Originally Posted by *ryansma* 
I agree with setting high expectations. Children in daycare are expected to sit while everyone eats. If not meal times would be unmanagable. It's not questioned and no one ever says that its too much to expect of those kids -it's just what it is and the kids do it.

Yes, this. I do home daycare and my ds is 13 months. Our "rule" for meal times is : You come to the table when the meal is ready even if you don't want to eat. Everyone will come and sit for a while (most of the time they end up eating this way even if they started out saying they didn't want to eat) After 10 minutes or so... if you are done you may get down after your hands and face have been wiped off. Even if you didn't eat a bite. If you want to sit and eat for 30 minutes, that's ok too. My ds is expected to comply with this rule as well.

Same goes for nap time. Nap starts at noon and ends at 2:30. Everyone HAS to lie down. You may take a book or a quiet activity like a puzzle if you don't feel tired right away, but this is a quiet time out of respect for everyone that does need a nap. If you wake up early, you may come into the office and watch cartoons. (let the flames begin!)

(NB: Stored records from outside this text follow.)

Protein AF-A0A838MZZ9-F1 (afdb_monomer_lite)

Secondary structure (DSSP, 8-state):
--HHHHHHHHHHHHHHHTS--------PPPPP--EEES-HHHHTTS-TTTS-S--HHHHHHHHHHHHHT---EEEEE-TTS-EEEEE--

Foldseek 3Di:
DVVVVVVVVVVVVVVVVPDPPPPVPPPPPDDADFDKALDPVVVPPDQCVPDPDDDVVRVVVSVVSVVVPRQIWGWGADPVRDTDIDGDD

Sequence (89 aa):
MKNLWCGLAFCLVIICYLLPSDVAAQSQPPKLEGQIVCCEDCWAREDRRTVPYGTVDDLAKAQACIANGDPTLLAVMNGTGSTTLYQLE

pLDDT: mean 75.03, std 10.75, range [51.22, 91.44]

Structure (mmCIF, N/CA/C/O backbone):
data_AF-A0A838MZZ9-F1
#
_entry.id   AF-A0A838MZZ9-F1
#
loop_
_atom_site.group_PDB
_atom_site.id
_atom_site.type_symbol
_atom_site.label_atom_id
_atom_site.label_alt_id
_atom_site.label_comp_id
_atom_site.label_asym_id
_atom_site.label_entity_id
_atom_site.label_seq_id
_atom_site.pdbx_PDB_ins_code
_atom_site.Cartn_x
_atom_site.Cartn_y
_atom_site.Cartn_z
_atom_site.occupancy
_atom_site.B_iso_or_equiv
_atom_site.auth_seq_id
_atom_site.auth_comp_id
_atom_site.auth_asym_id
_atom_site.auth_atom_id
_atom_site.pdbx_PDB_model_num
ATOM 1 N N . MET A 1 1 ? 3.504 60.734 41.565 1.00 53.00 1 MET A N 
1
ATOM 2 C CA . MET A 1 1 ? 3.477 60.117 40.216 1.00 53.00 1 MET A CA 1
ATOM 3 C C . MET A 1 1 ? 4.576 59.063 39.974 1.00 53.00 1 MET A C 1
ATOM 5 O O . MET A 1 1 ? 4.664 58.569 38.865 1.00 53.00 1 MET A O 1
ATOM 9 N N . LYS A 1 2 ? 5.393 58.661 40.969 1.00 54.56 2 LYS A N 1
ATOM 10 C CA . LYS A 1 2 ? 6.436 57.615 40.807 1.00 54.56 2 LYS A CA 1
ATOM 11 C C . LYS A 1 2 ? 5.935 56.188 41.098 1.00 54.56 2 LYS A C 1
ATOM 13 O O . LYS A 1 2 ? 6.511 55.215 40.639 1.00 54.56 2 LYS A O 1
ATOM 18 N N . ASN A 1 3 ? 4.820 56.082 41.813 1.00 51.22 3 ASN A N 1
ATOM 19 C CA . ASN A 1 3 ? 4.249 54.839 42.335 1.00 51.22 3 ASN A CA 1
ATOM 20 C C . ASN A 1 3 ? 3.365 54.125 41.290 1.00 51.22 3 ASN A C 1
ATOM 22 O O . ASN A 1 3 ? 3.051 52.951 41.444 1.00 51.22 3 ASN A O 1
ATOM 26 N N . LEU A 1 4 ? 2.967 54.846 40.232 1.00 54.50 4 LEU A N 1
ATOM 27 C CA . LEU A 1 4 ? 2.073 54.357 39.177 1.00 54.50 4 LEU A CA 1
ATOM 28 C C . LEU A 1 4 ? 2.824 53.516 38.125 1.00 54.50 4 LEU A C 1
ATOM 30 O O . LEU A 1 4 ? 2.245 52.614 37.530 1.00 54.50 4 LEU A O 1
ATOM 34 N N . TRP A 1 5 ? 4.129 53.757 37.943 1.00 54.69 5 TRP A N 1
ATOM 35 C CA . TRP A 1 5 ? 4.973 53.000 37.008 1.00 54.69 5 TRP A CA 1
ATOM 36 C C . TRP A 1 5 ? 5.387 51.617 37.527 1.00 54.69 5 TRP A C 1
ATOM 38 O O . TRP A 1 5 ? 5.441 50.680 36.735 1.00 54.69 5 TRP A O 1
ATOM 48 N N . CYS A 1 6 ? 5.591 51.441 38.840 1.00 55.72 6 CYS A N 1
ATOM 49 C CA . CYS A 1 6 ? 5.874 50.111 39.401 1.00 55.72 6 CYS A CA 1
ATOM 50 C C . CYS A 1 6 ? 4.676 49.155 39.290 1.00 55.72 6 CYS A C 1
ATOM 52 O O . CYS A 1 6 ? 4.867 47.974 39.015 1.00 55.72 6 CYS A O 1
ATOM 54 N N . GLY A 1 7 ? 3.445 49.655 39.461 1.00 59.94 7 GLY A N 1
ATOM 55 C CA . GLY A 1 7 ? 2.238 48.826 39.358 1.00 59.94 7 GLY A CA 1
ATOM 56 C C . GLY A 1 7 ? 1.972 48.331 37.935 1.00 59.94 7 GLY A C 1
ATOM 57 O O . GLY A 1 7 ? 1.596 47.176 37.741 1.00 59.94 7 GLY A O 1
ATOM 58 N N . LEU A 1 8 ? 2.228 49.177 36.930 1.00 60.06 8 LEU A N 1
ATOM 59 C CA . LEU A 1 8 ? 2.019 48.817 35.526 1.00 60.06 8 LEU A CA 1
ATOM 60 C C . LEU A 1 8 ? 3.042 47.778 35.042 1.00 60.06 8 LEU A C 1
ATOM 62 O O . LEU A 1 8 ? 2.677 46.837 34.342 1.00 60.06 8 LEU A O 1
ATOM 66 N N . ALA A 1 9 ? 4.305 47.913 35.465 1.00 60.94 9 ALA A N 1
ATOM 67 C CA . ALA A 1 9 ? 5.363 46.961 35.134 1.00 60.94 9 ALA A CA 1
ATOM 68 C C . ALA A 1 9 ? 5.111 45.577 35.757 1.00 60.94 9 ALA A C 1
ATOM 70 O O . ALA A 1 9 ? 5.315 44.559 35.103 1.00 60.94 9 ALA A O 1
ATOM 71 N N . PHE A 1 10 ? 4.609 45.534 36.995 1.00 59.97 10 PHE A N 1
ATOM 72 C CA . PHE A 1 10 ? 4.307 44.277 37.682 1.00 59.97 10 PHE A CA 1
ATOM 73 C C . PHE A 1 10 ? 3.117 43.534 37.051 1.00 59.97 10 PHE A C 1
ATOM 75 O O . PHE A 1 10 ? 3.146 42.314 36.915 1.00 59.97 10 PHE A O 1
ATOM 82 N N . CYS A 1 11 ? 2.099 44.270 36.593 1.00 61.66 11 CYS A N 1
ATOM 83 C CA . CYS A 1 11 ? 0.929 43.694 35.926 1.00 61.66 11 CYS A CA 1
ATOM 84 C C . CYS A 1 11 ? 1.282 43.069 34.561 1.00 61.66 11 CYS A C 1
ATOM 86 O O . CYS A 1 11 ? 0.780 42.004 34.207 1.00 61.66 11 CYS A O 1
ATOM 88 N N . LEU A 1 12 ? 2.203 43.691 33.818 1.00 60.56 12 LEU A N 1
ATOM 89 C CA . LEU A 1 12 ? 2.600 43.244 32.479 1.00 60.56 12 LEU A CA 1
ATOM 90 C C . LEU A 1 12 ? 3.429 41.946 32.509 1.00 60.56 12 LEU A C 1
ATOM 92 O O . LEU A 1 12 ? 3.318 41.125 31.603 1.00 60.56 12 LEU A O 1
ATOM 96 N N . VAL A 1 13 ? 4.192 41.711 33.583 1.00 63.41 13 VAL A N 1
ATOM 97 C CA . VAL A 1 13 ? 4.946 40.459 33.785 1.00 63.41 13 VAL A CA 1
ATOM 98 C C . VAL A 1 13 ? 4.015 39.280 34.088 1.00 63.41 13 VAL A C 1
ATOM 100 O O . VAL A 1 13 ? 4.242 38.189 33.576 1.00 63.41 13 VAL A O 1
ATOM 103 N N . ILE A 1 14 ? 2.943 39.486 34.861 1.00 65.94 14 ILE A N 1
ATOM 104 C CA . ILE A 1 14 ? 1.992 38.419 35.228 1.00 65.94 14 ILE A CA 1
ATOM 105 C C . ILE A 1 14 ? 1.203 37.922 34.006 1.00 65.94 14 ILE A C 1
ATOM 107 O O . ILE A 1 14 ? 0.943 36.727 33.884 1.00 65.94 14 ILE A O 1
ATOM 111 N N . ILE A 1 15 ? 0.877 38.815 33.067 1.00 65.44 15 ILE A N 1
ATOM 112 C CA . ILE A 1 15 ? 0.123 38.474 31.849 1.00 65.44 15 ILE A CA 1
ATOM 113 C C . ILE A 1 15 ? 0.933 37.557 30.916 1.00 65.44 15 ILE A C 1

My ds has been taking naps at noon since he was 5 weeks old!


----------



## Aliviclo (Jul 3, 2007)

Quote:


Originally Posted by *sunnysideup* 
My goal is to have a happy family that all enjoys and happily chooses to have dinner together

Right, as opposed to the rest of us, who prefer dour children overburdened with the dreadful obligation of sitting with family and forcing down a meal together. Look, the difference is that some people find intrinsic value in establishing a rhythm of family dinners that involve everyone, without the ongoing issue of who's walking away from the table when. Everyone stays until the meal is finished; it's polite, it's an opportunity for the family to reconnect, and it's uninterrupted parent/kid interaction time. As the PP noted, it's de rigeur in preschool, regular school, restaurants, and dinner parties, and if it's approached as a matter of course, it's not seen as an obligation, but instead as What People Do. My kids love sitting at the table with us, and would feel like they were missing out on something if they were excused early to go play. In my mind, the obligation is no more onerous than picking up your own toys, wiping your bottom after you use the bathroom, washing your hands, or saying thank you when you're given something, all things I require of my children as well, for the record.


----------



## sunnysideup (Jan 9, 2005)

Quote:


Originally Posted by *Aliviclo* 
Right, as opposed to the rest of us, who prefer dour children overburdened with the dreadful obligation of sitting with family and forcing down a meal together.

Right, I was responding a bit snarkily to the "it depends on what your goals are," in your post. I should have put a winky in there I guess. You seemed to be saying that families won't eat together unless they had no choice. That's not been my experience.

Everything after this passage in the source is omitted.